Dataset excerpts
^^^^^^^^

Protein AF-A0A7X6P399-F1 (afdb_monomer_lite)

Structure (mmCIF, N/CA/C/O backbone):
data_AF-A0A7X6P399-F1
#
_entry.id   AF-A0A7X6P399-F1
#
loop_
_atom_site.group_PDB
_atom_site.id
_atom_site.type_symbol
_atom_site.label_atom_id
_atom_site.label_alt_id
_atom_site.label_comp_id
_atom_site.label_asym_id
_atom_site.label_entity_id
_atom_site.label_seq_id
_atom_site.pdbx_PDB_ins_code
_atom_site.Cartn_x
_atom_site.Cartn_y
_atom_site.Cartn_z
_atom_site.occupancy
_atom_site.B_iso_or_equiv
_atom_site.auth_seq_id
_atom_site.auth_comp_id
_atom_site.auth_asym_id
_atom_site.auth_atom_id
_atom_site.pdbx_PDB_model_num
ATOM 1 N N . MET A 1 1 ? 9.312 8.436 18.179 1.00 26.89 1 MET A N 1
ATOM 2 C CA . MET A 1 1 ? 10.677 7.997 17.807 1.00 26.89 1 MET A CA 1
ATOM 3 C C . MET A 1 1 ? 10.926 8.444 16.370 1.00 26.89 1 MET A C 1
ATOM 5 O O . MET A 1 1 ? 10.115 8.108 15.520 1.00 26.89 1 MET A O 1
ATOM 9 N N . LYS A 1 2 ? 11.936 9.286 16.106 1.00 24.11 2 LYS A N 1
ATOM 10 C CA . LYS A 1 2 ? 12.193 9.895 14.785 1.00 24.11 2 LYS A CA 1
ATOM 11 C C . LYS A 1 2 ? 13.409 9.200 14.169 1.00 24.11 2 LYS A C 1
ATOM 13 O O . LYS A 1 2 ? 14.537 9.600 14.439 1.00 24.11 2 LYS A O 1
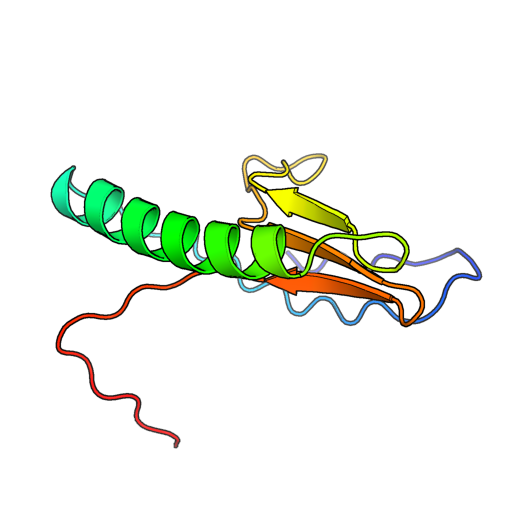ATOM 18 N N . GLU A 1 3 ? 13.197 8.132 13.409 1.00 33.31 3 GLU A N 1
ATOM 19 C CA . GLU A 1 3 ? 14.304 7.439 12.744 1.00 33.31 3 GLU A CA 1
ATOM 20 C C . GLU A 1 3 ? 14.582 8.096 11.387 1.00 33.31 3 GLU A C 1
ATOM 22 O O . GLU A 1 3 ? 13.703 8.220 10.536 1.00 33.31 3 GLU A O 1
ATOM 27 N N . ARG A 1 4 ? 15.812 8.592 11.218 1.00 33.97 4 ARG A N 1
ATOM 28 C CA . ARG A 1 4 ? 16.330 9.117 9.952 1.00 33.97 4 ARG A CA 1
ATOM 29 C C . ARG A 1 4 ? 16.989 7.959 9.204 1.00 33.97 4 ARG A C 1
ATOM 31 O O . ARG A 1 4 ? 18.011 7.456 9.659 1.00 33.97 4 ARG A O 1
ATOM 38 N N . PHE A 1 5 ? 16.446 7.568 8.055 1.00 39.62 5 PHE A N 1
ATOM 39 C CA . PHE A 1 5 ? 17.142 6.681 7.122 1.00 39.62 5 PHE A CA 1
ATOM 40 C C . PHE A 1 5 ? 18.146 7.515 6.317 1.00 39.62 5 PHE A C 1
ATOM 42 O O . PHE A 1 5 ? 17.762 8.285 5.440 1.00 39.62 5 PHE A O 1
ATOM 49 N N . GLY A 1 6 ? 19.430 7.422 6.665 1.00 30.80 6 GLY A N 1
ATOM 50 C CA . GLY A 1 6 ? 20.529 8.050 5.933 1.00 30.80 6 GLY A CA 1
ATOM 51 C C . GLY A 1 6 ? 21.468 7.012 5.321 1.00 30.80 6 GLY A C 1
ATOM 52 O O . GLY A 1 6 ? 21.783 6.020 5.972 1.00 30.80 6 GLY A O 1
ATOM 53 N N . GLY A 1 7 ? 21.956 7.293 4.106 1.00 33.75 7 GLY A N 1
ATOM 54 C CA . GLY A 1 7 ? 23.231 6.763 3.605 1.00 33.75 7 GLY A CA 1
ATOM 55 C C . GLY A 1 7 ? 23.176 5.789 2.423 1.00 33.75 7 GLY A C 1
ATOM 56 O O . GLY A 1 7 ? 23.670 4.676 2.536 1.00 33.75 7 GLY A O 1
ATOM 57 N N . GLY A 1 8 ? 22.646 6.200 1.269 1.00 32.06 8 GLY A N 1
ATOM 58 C CA . GLY A 1 8 ? 22.788 5.458 0.010 1.00 32.06 8 GLY A CA 1
ATOM 59 C C . GLY A 1 8 ? 22.259 6.278 -1.164 1.00 32.06 8 GLY A C 1
ATOM 60 O O . GLY A 1 8 ? 21.261 6.972 -1.017 1.00 32.06 8 GLY A O 1
ATOM 61 N N . ARG A 1 9 ? 22.946 6.258 -2.312 1.00 41.19 9 ARG A N 1
ATOM 62 C CA . ARG A 1 9 ? 22.676 7.094 -3.502 1.00 41.19 9 ARG A CA 1
ATOM 63 C C . ARG A 1 9 ? 21.416 6.656 -4.273 1.00 41.19 9 ARG A C 1
ATOM 65 O O . ARG A 1 9 ? 21.494 6.392 -5.467 1.00 41.19 9 ARG A O 1
ATOM 72 N N . ILE A 1 10 ? 20.269 6.562 -3.606 1.00 40.25 10 ILE A N 1
ATOM 73 C CA . ILE A 1 10 ? 18.966 6.327 -4.239 1.00 40.25 10 ILE A CA 1
ATOM 74 C C . ILE A 1 10 ? 17.981 7.324 -3.620 1.00 40.25 10 ILE A C 1
ATOM 76 O O . ILE A 1 10 ? 17.857 7.416 -2.400 1.00 40.25 10 ILE A O 1
ATOM 80 N N . GLY A 1 11 ? 17.415 8.167 -4.482 1.00 34.69 11 GLY A N 1
ATOM 81 C CA . GLY A 1 11 ? 16.806 9.452 -4.154 1.00 34.69 11 GLY A CA 1
ATOM 82 C C . GLY A 1 11 ? 15.635 9.404 -3.171 1.00 34.69 11 GLY A C 1
ATOM 83 O O . GLY A 1 11 ? 14.781 8.529 -3.226 1.00 34.69 11 GLY A O 1
ATOM 84 N N . SER A 1 12 ? 15.639 10.397 -2.280 1.00 37.62 12 SER A N 1
ATOM 85 C CA . SER A 1 12 ? 14.508 10.986 -1.549 1.00 37.62 12 SER A CA 1
ATOM 86 C C . SE
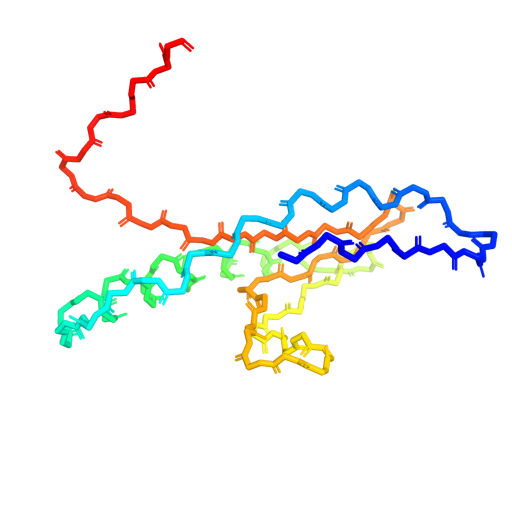R A 1 12 ? 13.282 10.097 -1.284 1.00 37.62 12 SER A C 1
ATOM 88 O O . SER A 1 12 ? 12.270 10.197 -1.973 1.00 37.62 12 SER A O 1
ATOM 90 N N . ALA A 1 13 ? 13.304 9.348 -0.184 1.00 45.09 13 ALA A N 1
ATOM 91 C CA . ALA A 1 13 ? 12.072 8.952 0.492 1.00 45.09 13 ALA A CA 1
ATOM 92 C C . ALA A 1 13 ? 11.778 9.970 1.608 1.00 45.09 13 ALA A C 1
ATOM 94 O O . ALA A 1 13 ? 12.381 9.915 2.682 1.00 45.09 13 ALA A O 1
ATOM 95 N N . ILE A 1 14 ? 10.869 10.924 1.373 1.00 42.91 14 ILE A N 1
ATOM 96 C CA . ILE A 1 14 ? 10.262 11.689 2.474 1.00 42.91 14 ILE A CA 1
ATOM 97 C C . ILE A 1 14 ? 9.162 10.805 3.062 1.00 42.91 14 ILE A C 1
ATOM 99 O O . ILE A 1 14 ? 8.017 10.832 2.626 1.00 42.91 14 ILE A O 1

^^^^^^^^

Without the pictures, give back the entries exactly.

→ **Final answer**
Protein AF-A0A7X6P399-F1 (afdb_monomer_lite)

Structure (mmCIF, N/CA/C/O backbone):
data_AF-A0A7X6P399-F1
#
_entry.id   AF-A0A7X6P399-F1
#
loop_
_atom_site.group_PDB
_atom_site.id
_atom_site.type_symbol
_atom_site.label_atom_id
_atom_site.label_alt_id
_atom_site.label_comp_id
_atom_site.label_asym_id
_atom_site.label_entity_id
_atom_site.label_seq_id
_atom_site.pdbx_PDB_ins_code
_atom_site.Cartn_x
_atom_site.Cartn_y
_atom_site.Cartn_z
_atom_site.occupancy
_atom_site.B_iso_or_equiv
_atom_site.auth_seq_id
_atom_site.auth_comp_id
_atom_site.auth_asym_id
_atom_site.auth_atom_id
_atom_site.pdbx_PDB_model_num
ATOM 1 N N . MET A 1 1 ? 9.312 8.436 18.179 1.00 26.89 1 MET A N 1
ATOM 2 C CA . MET A 1 1 ? 10.677 7.997 17.807 1.00 26.89 1 MET A CA 1
ATOM 3 C C . MET A 1 1 ? 10.926 8.444 16.370 1.00 26.89 1 MET A C 1
ATOM 5 O O . MET A 1 1 ? 10.115 8.108 15.520 1.00 26.89 1 MET A O 1
ATOM 9 N N . LYS A 1 2 ? 11.936 9.286 16.106 1.00 24.11 2 LYS A N 1
ATOM 10 C CA . LYS A 1 2 ? 12.193 9.895 14.785 1.00 24.11 2 LYS A CA 1
ATOM 11 C C . LYS A 1 2 ? 13.409 9.200 14.169 1.00 24.11 2 LYS A C 1
ATOM 13 O O . LYS A 1 2 ? 14.537 9.600 14.439 1.00 24.11 2 LYS A O 1
ATOM 18 N N . GLU A 1 3 ? 13.197 8.132 13.409 1.00 33.31 3 GLU A N 1
ATOM 19 C CA . GLU A 1 3 ? 14.304 7.439 12.744 1.00 33.31 3 GLU A CA 1
ATOM 20 C C . GLU A 1 3 ? 14.582 8.096 11.387 1.00 33.31 3 GLU A C 1
ATOM 22 O O . GLU A 1 3 ? 13.703 8.220 10.536 1.00 33.31 3 GLU A O 1
ATOM 27 N N . ARG A 1 4 ? 15.812 8.592 11.218 1.00 33.97 4 ARG A N 1
ATOM 28 C CA . ARG A 1 4 ? 16.330 9.117 9.952 1.00 33.97 4 ARG A CA 1
ATOM 29 C C . ARG A 1 4 ? 16.989 7.959 9.204 1.00 33.97 4 ARG A C 1
ATOM 31 O O . ARG A 1 4 ? 18.011 7.456 9.659 1.00 33.97 4 ARG A O 1
ATOM 38 N N . PHE A 1 5 ? 16.446 7.568 8.055 1.00 39.62 5 PHE A N 1
ATOM 39 C CA . PHE A 1 5 ? 17.142 6.681 7.122 1.00 39.62 5 PHE A CA 1
ATOM 40 C C . PHE A 1 5 ? 18.146 7.515 6.317 1.00 39.62 5 PHE A C 1
ATOM 42 O O . PHE A 1 5 ? 17.762 8.285 5.440 1.00 39.62 5 PHE A O 1
ATOM 49 N N . GLY A 1 6 ? 19.430 7.422 6.665 1.00 30.80 6 GLY A N 1
ATOM 50 C CA . GLY A 1 6 ? 20.529 8.050 5.933 1.00 30.80 6 GLY A CA 1
ATOM 51 C C . GLY A 1 6 ? 21.468 7.012 5.321 1.00 30.80 6 GLY A C 1
ATOM 52 O O . GLY A 1 6 ? 21.783 6.020 5.972 1.00 30.80 6 GLY A O 1
ATOM 53 N N . GLY A 1 7 ? 21.956 7.293 4.106 1.00 33.75 7 GLY A N 1
ATOM 54 C CA . GLY A 1 7 ? 23.231 6.763 3.605 1.00 33.75 7 GLY A CA 1
ATOM 55 C C . GLY A 1 7 ? 23.176 5.789 2.423 1.00 33.75 7 GLY A C 1
ATOM 56 O O . GLY A 1 7 ? 23.670 4.676 2.536 1.00 33.75 7 GLY A O 1
ATOM 57 N N . GLY A 1 8 ? 22.646 6.200 1.269 1.00 32.06 8 GLY A N 1
ATOM 58 C CA . GLY A 1 8 ? 22.788 5.458 0.010 1.00 32.06 8 GLY A CA 1
ATOM 59 C C . GLY A 1 8 ? 22.259 6.278 -1.164 1.00 32.06 8 GLY A C 1
ATOM 60 O O . GLY A 1 8 ? 21.261 6.972 -1.017 1.00 32.06 8 GLY A O 1
ATOM 61 N N . ARG A 1 9 ? 22.946 6.258 -2.312 1.00 41.19 9 ARG A N 1
ATOM 62 C CA . ARG A 1 9 ? 22.676 7.094 -3.502 1.00 41.19 9 ARG A CA 1
ATOM 63 C C . ARG A 1 9 ? 21.416 6.656 -4.273 1.00 41.19 9 ARG A C 1
ATOM 65 O O . ARG A 1 9 ? 21.494 6.392 -5.467 1.00 41.19 9 ARG A O 1
ATOM 72 N N . ILE A 1 10 ? 20.269 6.562 -3.606 1.00 40.25 10 ILE A N 1
ATOM 73 C CA . ILE A 1 10 ? 18.966 6.327 -4.239 1.00 40.25 10 ILE A CA 1
ATOM 74 C C . ILE A 1 10 ? 17.981 7.324 -3.620 1.00 40.25 10 ILE A C 1
ATOM 76 O O . ILE A 1 10 ? 17.857 7.416 -2.400 1.00 40.25 10 ILE A O 1
ATOM 80 N N . GLY A 1 11 ? 17.415 8.167 -4.482 1.00 34.69 11 GLY A N 1
ATOM 81 C CA . GLY A 1 11 ? 16.806 9.452 -4.154 1.00 34.69 11 GLY A CA 1
ATOM 82 C C . GLY A 1 11 ? 15.635 9.404 -3.171 1.00 34.69 11 GLY A C 1
ATOM 83 O O . GLY A 1 11 ? 14.781 8.529 -3.226 1.00 34.69 11 GLY A O 1
ATOM 84 N N . SER A 1 12 ? 15.639 10.397 -2.280 1.00 37.62 12 SER A N 1
ATOM 85 C CA . SER A 1 12 ? 14.508 10.986 -1.549 1.00 37.62 12 SER A CA 1
ATOM 86 C C . SE
R A 1 12 ? 13.282 10.097 -1.284 1.00 37.62 12 SER A C 1
ATOM 88 O O . SER A 1 12 ? 12.270 10.197 -1.973 1.00 37.62 12 SER A O 1
ATOM 90 N N . ALA A 1 13 ? 13.304 9.348 -0.184 1.00 45.09 13 ALA A N 1
ATOM 91 C CA . ALA A 1 13 ? 12.072 8.952 0.492 1.00 45.09 13 ALA A CA 1
ATOM 92 C C . ALA A 1 13 ? 11.778 9.970 1.608 1.00 45.09 13 ALA A C 1
ATOM 94 O O . ALA A 1 13 ? 12.381 9.915 2.682 1.00 45.09 13 ALA A O 1
ATOM 95 N N . ILE A 1 14 ? 10.869 10.924 1.373 1.00 42.91 14 ILE A N 1
ATOM 96 C CA . ILE A 1 14 ? 10.262 11.689 2.474 1.00 42.91 14 ILE A CA 1
ATOM 97 C C . ILE A 1 14 ? 9.162 10.805 3.062 1.00 42.91 14 ILE A C 1
ATOM 99 O O . ILE A 1 14 ? 8.017 10.832 2.626 1.00 42.91 14 ILE A O 1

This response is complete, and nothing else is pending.